(Task material):
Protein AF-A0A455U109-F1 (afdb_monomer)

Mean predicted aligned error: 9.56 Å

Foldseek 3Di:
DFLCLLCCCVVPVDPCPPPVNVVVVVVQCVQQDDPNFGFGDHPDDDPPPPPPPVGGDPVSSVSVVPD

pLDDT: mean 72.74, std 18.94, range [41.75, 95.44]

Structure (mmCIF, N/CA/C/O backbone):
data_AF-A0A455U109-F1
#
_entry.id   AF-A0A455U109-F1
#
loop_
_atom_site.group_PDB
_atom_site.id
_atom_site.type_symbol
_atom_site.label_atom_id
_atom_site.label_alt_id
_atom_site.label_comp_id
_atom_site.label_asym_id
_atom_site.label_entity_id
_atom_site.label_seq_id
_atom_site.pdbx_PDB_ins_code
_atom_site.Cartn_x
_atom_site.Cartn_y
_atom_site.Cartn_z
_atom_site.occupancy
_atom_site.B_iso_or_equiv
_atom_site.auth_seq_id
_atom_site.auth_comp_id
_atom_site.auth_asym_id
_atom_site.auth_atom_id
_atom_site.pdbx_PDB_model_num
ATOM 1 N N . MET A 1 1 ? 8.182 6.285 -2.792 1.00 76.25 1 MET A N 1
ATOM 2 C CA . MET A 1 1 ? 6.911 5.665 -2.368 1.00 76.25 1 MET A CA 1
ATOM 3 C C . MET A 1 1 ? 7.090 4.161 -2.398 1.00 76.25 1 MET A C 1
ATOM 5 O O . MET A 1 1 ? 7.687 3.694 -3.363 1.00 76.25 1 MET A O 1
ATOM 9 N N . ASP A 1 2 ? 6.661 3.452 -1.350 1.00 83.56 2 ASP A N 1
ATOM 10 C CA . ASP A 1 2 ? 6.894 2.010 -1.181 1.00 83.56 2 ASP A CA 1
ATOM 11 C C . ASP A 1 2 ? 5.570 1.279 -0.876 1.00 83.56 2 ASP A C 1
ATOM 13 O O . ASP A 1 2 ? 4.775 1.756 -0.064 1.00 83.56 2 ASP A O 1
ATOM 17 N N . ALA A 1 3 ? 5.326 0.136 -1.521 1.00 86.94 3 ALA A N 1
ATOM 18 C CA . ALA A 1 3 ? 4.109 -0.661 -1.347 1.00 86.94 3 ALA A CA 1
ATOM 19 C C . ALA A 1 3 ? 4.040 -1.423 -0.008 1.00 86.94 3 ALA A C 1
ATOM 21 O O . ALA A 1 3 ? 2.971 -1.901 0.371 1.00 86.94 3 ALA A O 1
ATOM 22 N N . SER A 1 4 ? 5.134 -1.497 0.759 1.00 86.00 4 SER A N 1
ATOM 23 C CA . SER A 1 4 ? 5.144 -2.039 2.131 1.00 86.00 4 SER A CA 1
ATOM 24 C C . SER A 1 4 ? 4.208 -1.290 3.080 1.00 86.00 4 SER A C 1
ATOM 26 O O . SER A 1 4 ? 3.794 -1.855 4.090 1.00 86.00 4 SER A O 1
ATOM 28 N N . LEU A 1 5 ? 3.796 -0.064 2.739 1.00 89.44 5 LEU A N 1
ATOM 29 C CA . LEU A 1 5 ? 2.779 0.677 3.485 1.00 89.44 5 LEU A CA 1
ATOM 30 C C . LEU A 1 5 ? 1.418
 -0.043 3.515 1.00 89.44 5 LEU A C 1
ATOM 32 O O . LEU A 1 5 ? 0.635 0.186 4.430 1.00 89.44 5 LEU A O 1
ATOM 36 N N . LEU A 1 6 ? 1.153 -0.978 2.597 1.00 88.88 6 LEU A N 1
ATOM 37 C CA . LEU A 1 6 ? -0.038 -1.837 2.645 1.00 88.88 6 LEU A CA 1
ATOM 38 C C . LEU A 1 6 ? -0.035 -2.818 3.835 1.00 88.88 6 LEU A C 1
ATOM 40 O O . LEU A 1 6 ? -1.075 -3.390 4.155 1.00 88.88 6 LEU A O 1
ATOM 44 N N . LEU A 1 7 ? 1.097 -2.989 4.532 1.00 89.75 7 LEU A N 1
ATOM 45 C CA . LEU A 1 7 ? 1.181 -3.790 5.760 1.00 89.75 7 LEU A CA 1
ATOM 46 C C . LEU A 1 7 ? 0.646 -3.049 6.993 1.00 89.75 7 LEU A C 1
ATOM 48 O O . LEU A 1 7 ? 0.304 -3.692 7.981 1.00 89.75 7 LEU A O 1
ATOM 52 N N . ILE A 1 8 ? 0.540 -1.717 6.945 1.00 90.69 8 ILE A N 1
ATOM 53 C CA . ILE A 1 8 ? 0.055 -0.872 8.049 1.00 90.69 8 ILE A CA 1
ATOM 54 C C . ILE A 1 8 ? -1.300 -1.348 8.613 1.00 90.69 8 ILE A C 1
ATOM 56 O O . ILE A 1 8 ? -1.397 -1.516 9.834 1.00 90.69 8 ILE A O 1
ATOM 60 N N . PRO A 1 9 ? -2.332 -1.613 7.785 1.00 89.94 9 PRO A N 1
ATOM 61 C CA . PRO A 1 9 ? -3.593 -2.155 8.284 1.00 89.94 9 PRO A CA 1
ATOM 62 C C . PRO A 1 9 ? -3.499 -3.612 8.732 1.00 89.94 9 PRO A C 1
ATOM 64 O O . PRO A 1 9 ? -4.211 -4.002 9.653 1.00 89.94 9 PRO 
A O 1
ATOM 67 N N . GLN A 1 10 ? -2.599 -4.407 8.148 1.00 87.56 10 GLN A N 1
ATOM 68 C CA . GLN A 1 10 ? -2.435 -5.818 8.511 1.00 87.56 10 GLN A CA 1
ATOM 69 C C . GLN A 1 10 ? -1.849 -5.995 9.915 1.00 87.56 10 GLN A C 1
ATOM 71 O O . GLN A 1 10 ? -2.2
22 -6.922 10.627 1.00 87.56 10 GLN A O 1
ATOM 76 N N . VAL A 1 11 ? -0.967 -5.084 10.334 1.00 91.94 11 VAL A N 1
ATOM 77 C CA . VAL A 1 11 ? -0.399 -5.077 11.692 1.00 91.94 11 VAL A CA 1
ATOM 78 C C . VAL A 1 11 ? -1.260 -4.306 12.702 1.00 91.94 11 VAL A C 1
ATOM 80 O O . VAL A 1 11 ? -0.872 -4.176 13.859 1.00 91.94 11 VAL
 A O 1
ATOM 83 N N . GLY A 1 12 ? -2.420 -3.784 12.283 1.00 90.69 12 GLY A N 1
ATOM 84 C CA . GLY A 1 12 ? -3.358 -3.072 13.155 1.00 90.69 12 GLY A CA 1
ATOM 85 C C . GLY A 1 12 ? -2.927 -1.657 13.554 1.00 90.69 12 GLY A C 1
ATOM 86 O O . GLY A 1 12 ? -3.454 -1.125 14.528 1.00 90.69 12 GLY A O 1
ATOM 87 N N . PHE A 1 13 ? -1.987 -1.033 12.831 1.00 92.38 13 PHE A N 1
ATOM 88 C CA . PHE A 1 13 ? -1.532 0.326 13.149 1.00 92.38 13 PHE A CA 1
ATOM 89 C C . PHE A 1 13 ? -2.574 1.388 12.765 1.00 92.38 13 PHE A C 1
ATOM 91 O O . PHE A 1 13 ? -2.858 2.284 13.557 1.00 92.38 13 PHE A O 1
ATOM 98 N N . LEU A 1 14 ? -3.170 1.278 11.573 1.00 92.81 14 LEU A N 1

==

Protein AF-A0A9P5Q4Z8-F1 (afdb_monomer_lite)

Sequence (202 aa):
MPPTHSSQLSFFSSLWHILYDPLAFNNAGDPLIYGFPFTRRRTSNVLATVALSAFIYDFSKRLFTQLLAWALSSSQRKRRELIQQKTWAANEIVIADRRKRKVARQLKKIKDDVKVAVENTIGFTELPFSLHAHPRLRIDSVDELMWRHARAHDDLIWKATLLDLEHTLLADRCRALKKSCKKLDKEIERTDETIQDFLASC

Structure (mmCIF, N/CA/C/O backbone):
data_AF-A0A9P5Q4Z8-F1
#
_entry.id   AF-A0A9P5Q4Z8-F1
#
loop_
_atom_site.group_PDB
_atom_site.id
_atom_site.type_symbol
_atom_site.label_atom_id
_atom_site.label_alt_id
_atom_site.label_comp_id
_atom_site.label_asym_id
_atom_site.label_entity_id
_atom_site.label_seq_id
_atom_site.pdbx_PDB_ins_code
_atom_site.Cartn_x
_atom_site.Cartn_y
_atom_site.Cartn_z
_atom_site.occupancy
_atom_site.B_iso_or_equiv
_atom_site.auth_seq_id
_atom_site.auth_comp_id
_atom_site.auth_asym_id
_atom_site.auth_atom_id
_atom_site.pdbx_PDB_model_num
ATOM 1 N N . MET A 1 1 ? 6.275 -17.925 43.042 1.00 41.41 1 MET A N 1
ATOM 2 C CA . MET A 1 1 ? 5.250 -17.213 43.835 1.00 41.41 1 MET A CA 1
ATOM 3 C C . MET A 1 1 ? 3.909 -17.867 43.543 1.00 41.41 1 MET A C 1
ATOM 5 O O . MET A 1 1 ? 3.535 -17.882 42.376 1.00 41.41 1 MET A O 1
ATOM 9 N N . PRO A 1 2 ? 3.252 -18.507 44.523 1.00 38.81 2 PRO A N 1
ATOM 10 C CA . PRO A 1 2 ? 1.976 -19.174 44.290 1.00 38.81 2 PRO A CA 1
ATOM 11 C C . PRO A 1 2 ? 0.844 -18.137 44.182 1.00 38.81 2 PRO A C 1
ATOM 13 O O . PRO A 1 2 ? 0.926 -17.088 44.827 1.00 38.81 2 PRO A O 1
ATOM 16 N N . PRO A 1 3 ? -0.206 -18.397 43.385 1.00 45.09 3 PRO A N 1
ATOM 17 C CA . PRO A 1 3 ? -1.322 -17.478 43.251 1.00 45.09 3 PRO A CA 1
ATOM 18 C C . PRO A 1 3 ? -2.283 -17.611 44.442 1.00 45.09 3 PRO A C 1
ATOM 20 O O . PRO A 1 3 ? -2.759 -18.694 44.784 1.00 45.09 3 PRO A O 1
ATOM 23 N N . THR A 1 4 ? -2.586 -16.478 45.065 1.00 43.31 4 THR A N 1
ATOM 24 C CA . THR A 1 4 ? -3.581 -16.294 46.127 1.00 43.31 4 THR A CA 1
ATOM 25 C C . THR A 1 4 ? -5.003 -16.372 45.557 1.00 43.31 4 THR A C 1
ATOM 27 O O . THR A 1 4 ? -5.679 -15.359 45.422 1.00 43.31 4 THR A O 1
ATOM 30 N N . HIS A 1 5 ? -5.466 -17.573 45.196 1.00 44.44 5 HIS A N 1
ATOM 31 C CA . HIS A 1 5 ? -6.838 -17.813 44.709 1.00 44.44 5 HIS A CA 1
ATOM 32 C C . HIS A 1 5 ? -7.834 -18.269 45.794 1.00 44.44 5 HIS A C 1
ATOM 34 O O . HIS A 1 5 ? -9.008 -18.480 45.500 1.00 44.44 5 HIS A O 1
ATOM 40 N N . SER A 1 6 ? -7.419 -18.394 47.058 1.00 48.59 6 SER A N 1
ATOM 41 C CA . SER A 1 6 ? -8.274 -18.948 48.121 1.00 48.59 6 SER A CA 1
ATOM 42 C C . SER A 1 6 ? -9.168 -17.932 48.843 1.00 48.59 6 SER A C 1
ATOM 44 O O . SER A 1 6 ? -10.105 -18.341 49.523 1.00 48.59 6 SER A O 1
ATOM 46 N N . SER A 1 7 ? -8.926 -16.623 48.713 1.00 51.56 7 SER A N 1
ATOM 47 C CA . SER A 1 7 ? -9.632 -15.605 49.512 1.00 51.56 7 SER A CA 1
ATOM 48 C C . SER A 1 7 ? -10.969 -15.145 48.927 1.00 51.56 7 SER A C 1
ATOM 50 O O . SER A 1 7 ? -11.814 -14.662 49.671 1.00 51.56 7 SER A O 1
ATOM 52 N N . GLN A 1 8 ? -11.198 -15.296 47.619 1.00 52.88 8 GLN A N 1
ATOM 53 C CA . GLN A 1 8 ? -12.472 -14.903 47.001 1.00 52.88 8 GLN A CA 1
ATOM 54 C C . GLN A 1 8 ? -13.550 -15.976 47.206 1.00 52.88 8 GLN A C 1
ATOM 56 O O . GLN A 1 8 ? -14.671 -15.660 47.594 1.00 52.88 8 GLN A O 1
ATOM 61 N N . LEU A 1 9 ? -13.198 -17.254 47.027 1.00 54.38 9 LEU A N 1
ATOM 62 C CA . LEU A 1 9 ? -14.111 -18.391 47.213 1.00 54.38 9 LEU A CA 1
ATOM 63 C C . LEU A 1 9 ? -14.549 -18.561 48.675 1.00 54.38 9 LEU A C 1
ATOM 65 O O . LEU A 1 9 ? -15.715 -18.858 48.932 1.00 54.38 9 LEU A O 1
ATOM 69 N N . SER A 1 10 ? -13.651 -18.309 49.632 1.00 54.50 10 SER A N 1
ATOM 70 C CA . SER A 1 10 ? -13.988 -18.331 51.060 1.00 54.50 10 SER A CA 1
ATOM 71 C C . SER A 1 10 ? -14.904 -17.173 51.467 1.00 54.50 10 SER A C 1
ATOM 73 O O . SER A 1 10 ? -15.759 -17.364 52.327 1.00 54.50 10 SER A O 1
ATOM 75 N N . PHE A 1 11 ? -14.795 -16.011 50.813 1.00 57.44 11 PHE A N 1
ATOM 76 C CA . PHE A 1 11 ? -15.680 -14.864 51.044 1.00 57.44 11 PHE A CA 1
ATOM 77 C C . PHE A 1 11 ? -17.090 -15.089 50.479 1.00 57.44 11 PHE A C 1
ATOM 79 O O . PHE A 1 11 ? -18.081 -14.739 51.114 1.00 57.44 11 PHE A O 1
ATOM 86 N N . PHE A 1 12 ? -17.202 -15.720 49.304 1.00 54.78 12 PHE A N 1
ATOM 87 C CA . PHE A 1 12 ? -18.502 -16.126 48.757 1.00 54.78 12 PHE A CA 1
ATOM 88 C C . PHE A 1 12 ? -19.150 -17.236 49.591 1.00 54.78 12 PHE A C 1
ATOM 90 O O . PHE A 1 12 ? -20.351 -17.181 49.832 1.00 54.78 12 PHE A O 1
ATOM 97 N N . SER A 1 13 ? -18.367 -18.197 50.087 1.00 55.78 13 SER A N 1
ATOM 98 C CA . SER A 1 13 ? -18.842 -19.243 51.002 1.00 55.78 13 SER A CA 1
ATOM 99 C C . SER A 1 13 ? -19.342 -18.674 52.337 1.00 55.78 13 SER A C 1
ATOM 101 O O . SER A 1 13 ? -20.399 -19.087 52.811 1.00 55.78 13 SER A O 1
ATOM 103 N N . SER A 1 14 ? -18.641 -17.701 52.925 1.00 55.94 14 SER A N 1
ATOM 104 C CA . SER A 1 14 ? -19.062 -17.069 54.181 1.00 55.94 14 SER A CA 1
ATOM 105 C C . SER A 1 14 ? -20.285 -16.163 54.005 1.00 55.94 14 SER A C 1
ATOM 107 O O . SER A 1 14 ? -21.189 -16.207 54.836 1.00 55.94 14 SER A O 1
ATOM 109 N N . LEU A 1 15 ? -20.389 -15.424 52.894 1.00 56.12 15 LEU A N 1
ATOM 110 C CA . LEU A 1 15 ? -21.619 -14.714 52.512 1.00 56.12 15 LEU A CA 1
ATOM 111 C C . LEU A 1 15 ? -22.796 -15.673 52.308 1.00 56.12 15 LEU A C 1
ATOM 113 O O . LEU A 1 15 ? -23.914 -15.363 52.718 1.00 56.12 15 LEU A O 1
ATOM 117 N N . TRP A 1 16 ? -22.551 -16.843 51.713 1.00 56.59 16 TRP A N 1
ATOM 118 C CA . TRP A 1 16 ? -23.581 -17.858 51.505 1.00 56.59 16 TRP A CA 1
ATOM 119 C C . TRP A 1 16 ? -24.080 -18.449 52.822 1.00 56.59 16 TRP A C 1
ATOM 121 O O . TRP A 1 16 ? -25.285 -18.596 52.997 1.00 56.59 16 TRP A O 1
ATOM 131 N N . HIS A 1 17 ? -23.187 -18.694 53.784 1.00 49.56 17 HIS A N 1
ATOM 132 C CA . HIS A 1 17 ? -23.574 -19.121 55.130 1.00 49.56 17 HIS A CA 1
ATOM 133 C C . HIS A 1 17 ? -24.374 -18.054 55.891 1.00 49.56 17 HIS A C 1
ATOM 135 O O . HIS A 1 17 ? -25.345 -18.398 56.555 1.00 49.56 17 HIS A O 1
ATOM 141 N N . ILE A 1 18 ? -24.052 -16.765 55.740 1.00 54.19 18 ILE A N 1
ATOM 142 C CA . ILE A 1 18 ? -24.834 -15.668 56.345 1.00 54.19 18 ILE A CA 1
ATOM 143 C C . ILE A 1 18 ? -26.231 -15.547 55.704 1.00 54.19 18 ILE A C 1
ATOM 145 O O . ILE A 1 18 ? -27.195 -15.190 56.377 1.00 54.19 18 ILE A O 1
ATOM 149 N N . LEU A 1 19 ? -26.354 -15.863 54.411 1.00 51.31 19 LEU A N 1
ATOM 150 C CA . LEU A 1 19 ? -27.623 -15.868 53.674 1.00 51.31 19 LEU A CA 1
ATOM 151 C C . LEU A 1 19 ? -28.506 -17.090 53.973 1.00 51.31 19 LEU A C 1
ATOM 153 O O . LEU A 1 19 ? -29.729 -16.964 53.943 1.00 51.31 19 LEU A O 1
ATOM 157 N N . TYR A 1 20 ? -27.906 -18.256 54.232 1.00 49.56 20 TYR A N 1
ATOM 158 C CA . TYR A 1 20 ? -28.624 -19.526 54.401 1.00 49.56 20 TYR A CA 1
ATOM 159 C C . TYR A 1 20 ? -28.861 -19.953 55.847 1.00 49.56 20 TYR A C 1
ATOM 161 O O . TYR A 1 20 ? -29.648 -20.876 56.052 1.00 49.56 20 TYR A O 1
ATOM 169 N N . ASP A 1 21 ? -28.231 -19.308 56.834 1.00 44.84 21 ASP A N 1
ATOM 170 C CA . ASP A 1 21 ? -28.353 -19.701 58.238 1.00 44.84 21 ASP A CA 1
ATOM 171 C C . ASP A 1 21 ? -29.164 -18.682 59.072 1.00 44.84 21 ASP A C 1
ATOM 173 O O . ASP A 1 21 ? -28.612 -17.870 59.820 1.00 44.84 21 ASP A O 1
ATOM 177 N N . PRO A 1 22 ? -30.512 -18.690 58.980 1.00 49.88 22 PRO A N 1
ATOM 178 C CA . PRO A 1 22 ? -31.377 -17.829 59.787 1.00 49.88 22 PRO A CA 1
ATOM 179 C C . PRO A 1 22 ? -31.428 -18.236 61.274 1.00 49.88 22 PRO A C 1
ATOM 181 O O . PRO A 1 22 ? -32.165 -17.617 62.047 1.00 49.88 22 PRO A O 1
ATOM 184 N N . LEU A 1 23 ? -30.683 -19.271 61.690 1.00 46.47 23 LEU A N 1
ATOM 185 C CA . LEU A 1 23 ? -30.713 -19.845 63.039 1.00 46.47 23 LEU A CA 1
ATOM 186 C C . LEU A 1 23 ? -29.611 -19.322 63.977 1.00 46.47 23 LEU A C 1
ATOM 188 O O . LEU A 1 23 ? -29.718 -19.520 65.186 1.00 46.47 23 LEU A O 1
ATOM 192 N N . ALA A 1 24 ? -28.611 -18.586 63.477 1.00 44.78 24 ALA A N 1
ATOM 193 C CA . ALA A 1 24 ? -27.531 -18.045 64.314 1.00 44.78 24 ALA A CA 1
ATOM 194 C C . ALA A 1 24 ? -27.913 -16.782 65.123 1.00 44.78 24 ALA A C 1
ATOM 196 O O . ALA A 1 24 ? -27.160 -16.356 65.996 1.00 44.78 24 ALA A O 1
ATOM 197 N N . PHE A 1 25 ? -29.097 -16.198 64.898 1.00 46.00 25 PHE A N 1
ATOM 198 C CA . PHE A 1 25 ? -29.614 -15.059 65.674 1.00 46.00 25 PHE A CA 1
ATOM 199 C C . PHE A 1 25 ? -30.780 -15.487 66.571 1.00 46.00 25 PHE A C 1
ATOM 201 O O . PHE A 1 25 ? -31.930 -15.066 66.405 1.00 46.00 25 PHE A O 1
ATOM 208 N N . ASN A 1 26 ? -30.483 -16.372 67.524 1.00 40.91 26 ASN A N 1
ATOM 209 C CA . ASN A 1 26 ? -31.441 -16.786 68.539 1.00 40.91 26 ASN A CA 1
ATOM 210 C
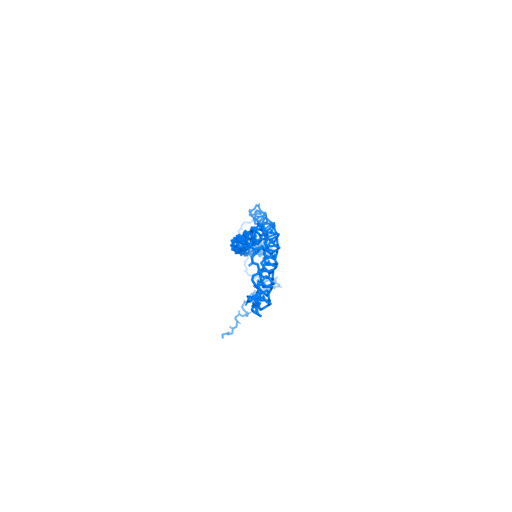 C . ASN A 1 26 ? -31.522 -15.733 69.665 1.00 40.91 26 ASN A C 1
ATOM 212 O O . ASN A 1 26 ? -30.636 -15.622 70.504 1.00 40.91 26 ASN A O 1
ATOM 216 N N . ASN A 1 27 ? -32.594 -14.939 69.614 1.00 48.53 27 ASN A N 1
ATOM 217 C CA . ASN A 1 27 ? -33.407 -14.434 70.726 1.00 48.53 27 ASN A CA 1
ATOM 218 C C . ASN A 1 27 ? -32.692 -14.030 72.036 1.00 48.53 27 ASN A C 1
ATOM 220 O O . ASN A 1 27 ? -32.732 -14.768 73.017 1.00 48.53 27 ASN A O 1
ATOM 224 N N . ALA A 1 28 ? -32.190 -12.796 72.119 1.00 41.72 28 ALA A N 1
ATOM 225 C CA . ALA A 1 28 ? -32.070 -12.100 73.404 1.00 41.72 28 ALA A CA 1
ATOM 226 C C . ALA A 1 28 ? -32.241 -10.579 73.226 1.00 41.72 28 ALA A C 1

(Work to be completed):
Please give back exactly the lines of the listing above that run from the one containing "ATOM 151 C C" through the one containing "ATOM 161 O O", and only those.

(Result):
ATOM 151 C C . LEU A 1 19 ? -28.506 -17.090 53.973 1.00 51.31 19 LEU A C 1
ATOM 153 O O . LEU A 1 19 ? -29.729 -16.964 53.943 1.00 51.31 19 LEU A O 1
ATOM 157 N N . TYR A 1 20 ? -27.906 -18.256 54.232 1.00 49.56 20 TYR A N 1
ATOM 158 C CA . TYR A 1 20 ? -28.624 -19.526 54.401 1.00 49.56 20 TYR A CA 1
ATOM 159 C C . TYR A 1 20 ? -28.861 -19.953 55.847 1.00 49.56 20 TYR A C 1
ATOM 161 O O . TYR A 1 20 ? -29.648 -20.876 56.052 1.00 49.56 20 TYR A O 1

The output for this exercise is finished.